Does str.replace() have a time complexity O(n^2)?

2.4k views Asked by At

I am trying to find the time complexity of str.replace() built into python, and this is the data I've managed to gather (here and on other sites):

I know replace() is based on the Boyer–Moore algorithm, which takes worst-case time of O(n*m) to find a substring, but is this for a single substring?

Does replace() return a copy of the "fixed" string when it finds the first substring and then start to search again?

And what about when we have multiple occurrences of a substring, like the following example:

old_string = '192.168.1.1'
new_string = old_string.replace('.', '|')

If it can only replace one substring at a time, then for a single substring we get O(n*m), times the number of substrings which is a maximum of n/m. This comes to O(n^2)!

Given that a simple loop would take O(n), like:

old_string = '192.168.1.1'
new_string = []
for ch in old_string:
    new_string.append('|' if ch == '.' else ch)

Does that make sense? Am I missing something?

Could the built in replace() be flawed for multiple replacements, or is it implemented in a way to continue where it left off?

1

There are 1 answers

2
btilly On BEST ANSWER

The worst case is O(n*(m1 + m2/m1)) where n is the length of the string, m1 is the length of the searched for string and m2 is the length of the replacement.

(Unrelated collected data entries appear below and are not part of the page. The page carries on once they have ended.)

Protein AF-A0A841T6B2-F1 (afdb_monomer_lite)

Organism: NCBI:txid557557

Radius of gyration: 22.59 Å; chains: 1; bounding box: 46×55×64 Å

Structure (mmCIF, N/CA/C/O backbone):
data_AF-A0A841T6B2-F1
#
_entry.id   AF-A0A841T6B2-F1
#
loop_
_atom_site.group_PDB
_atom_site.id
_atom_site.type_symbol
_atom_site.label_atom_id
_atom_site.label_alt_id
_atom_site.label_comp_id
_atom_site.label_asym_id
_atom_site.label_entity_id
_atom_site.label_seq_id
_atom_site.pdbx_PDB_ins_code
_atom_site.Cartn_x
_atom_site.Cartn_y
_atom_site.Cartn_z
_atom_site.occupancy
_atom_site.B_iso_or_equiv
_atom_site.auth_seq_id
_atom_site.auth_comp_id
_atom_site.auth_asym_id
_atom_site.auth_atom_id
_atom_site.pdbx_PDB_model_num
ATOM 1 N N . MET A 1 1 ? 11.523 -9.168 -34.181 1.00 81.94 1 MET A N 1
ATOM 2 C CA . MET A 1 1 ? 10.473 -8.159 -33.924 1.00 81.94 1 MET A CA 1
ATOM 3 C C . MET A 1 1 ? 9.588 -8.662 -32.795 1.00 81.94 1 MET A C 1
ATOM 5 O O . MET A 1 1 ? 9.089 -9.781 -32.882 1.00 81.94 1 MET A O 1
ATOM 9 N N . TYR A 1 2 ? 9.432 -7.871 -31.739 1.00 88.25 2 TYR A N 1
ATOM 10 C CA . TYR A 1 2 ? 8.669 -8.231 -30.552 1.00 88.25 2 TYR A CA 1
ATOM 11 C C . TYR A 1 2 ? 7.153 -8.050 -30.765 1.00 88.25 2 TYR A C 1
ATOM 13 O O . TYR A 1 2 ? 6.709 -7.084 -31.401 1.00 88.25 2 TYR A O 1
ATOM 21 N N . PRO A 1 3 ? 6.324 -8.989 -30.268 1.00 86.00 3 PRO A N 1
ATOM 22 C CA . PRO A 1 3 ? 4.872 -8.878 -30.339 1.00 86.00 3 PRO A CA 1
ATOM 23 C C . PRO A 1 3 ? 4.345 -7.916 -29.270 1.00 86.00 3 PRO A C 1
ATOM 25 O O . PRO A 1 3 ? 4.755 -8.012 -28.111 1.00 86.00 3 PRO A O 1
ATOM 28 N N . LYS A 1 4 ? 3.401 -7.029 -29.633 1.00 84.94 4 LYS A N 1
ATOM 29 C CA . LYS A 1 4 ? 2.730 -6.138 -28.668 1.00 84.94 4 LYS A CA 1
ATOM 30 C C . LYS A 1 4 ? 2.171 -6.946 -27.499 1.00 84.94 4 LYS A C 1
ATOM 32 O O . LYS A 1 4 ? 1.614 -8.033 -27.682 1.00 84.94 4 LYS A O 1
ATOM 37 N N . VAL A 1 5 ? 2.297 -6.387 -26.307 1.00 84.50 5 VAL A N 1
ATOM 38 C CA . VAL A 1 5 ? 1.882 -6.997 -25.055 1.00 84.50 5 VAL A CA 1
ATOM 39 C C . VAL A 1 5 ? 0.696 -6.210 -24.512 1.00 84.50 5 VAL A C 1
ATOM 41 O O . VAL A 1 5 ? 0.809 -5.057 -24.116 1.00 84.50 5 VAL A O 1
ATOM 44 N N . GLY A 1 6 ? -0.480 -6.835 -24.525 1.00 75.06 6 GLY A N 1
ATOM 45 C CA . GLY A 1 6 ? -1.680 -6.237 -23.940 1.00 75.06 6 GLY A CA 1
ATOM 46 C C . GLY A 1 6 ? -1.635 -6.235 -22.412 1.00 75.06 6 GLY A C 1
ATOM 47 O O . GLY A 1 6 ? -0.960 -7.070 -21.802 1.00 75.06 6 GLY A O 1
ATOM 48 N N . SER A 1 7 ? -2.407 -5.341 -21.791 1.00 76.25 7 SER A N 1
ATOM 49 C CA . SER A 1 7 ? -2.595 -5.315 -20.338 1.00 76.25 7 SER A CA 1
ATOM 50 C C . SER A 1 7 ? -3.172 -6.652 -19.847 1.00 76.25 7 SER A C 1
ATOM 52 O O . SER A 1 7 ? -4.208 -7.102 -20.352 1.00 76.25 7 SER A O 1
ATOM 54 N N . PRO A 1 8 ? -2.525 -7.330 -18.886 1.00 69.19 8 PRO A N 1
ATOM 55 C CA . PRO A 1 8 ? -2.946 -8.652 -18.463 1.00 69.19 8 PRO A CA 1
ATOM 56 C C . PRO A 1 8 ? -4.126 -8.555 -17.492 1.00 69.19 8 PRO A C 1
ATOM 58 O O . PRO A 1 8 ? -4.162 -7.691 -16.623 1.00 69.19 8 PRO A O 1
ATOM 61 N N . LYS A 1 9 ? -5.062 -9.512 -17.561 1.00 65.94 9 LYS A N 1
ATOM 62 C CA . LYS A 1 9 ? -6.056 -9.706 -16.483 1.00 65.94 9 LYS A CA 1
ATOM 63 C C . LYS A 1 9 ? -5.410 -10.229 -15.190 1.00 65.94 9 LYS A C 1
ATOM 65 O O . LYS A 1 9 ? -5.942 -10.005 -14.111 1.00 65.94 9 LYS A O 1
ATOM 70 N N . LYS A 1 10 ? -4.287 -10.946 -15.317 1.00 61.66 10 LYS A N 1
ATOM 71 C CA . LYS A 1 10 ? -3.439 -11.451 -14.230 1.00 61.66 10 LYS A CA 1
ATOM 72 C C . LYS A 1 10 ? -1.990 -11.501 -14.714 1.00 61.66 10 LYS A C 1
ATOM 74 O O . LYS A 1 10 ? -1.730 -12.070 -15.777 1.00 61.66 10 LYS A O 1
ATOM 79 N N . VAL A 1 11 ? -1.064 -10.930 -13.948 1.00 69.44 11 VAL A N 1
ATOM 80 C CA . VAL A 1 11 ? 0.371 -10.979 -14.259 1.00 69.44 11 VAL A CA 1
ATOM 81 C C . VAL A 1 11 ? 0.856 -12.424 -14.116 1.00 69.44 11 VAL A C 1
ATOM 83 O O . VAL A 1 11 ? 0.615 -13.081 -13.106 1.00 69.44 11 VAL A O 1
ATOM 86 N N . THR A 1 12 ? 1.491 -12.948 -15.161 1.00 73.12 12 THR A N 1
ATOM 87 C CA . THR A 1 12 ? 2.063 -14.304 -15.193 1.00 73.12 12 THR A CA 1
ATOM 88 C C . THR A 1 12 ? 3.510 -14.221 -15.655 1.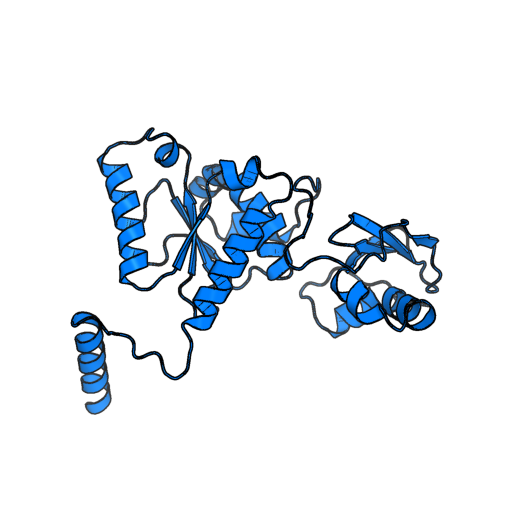00 73.12 12 THR A C 1
ATOM 90 O O . THR A 1 12 ? 3.848 -13.278 -16.369 1.00 73.12 12 THR A O 1
ATOM 93 N N . MET A 1 13 ? 4.348 -15.214 -15.332 1.00 74.50 13 MET A N 1
ATOM 94 C CA . MET A 1 13 ? 5.738 -15.224 -15.818 1.00 74.50 13 MET A CA 1
ATOM 95 C C . MET A 1 13 ? 5.817 -15.159 -17.342 1.00 74.50 13 MET A C 1
ATOM 97 O O . MET A 1 13 ? 6.514 -14.316 -17.881 1.00 74.50 13 MET A O 1
ATOM 101 N N . LYS A 1 14 ? 4.960 -15.904 -18.048 1.00 78.00 14 LYS A N 1
ATOM 102 C CA . LYS A 1 14 ? 4.868 -15.837 -19.515 1.00 78.00 14 LYS A CA 1
ATOM 103 C C . LYS A 1 14 ? 4.525 -14.438 -20.043 1.00 78.00 14 LYS A C 1
ATOM 105 O O . LYS A 1 14 ? 4.883 -14.101 -21.170 1.00 78.00 14 LYS A O 1
ATOM 110 N N . TRP A 1 15 ? 3.758 -13.654 -19.287 1.00 83.31 15 TRP A N 1
ATOM 111 C CA . TRP A 1 15 ? 3.458 -12.272 -19.653 1.00 83.31 15 TRP A CA 1
ATOM 112 C C . TRP A 1 15 ? 4.646 -11.353 -19.362 1.00 83.31 15 TRP A C 1
ATOM 114 O O . TRP A 1 15 ? 5.006 -10.573 -20.237 1.00 83.31 15 TRP A O 1
ATOM 124 N N . LEU A 1 16 ? 5.278 -11.492 -18.191 1.00 74.94 16 LEU A N 1
ATOM 125 C CA . LEU A 1 16 ? 6.472 -10.732 -17.814 1.00 74.94 16 LEU A CA 1
ATOM 126 C C . LEU A 1 16 ? 7.619 -10.969 -18.799 1.00 74.94 16 LEU A C 1
ATOM 128 O O . LEU A 1 16 ? 8.175 -10.002 -19.308 1.00 74.94 16 LEU A O 1
ATOM 132 N N . ASP A 1 17 ? 7.882 -12.226 -19.161 1.00 82.50 17 ASP A N 1
ATOM 133 C CA . ASP A 1 17 ? 8.905 -12.600 -20.141 1.00 82.50 17 ASP A CA 1
ATOM 134 C C . ASP A 1 17 ? 8.694 -11.873 -21.470 1.00 82.50 17 ASP A C 1
ATOM 136 O O . ASP A 1 17 ? 9.635 -11.364 -22.064 1.00 82.50 17 ASP A O 1
ATOM 140 N N . LYS A 1 18 ? 7.442 -11.767 -21.931 1.00 87.44 18 LYS A N 1
ATOM 141 C CA . LYS A 1 18 ? 7.117 -11.041 -23.165 1.00 87.44 18 LYS A CA 1
ATOM 142 C C . LYS A 1 18 ? 7.226 -9.530 -23.007 1.00 87.44 18 LYS A C 1
ATOM 144 O O . LYS A 1 18 ? 7.716 -8.869 -23.916 1.00 87.44 18 LYS A O 1
ATOM 149 N N . ALA A 1 19 ? 6.720 -8.989 -21.900 1.00 87.25 19 ALA A N 1
ATOM 150 C CA . ALA A 1 19 ? 6.710 -7.556 -21.626 1.00 87.25 19 ALA A CA 1
ATOM 151 C C . ALA A 1 19 ? 8.130 -6.999 -21.507 1.00 87.25 19 ALA A C 1
ATOM 153 O O . ALA A 1 19 ? 8.401 -5.904 -21.988 1.00 87.25 19 ALA A O 1
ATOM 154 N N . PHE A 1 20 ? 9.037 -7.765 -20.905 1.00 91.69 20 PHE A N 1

The average case is O(n * (1 + m2/m1)).

In principle the algorithm looks like this:

initialize data structures.     # max time O(n)
while find next match:          # max time O(n*m1)
    copy unchanged string.      # max time O(n)
    copy replacement            # max time O((n/m1) * m2) + O(n)
copy rest of the string         # max time O(n)

There are a lot of details. (For example they have to manage memory, and take fast paths for cases like the replacement is the size of the original.) But here is an explanation of each step and why it takes that time.

  1. You are initializing a data structure to take the result. This initialization is fast, but it is O(n) data to initialize so time O(n).
  2. Finding all matches is worst case that for each character you compare m1-1 characters forward, fail to match the last, back up and try again. Hence that can be O(n*m1).
  3. Copying O(n) data takes O(n) time.
  4. There can be at most O(n/m1) matches, each of which we copy m2 data for. However we can also exceed the size we allocated to put data in. In that case we have to create a new place to put data, copy over what we did, then proceed. The thresholds for resizing are chosen so that the total cost has a maximum O(n) time cost.
  5. There can be at most O(n) data after the last match.

Add those together and absorb O(n) terms into O(n*m1) and you get the original estimate.

Going back to the average case, the string search usually won't go to near the end of the substring before falling back. Most letters don't match. Most of the time if the first letter matches, the second one does not. And so on. So the search is usually going to be O(n). Drop that out and you get to the other estimate.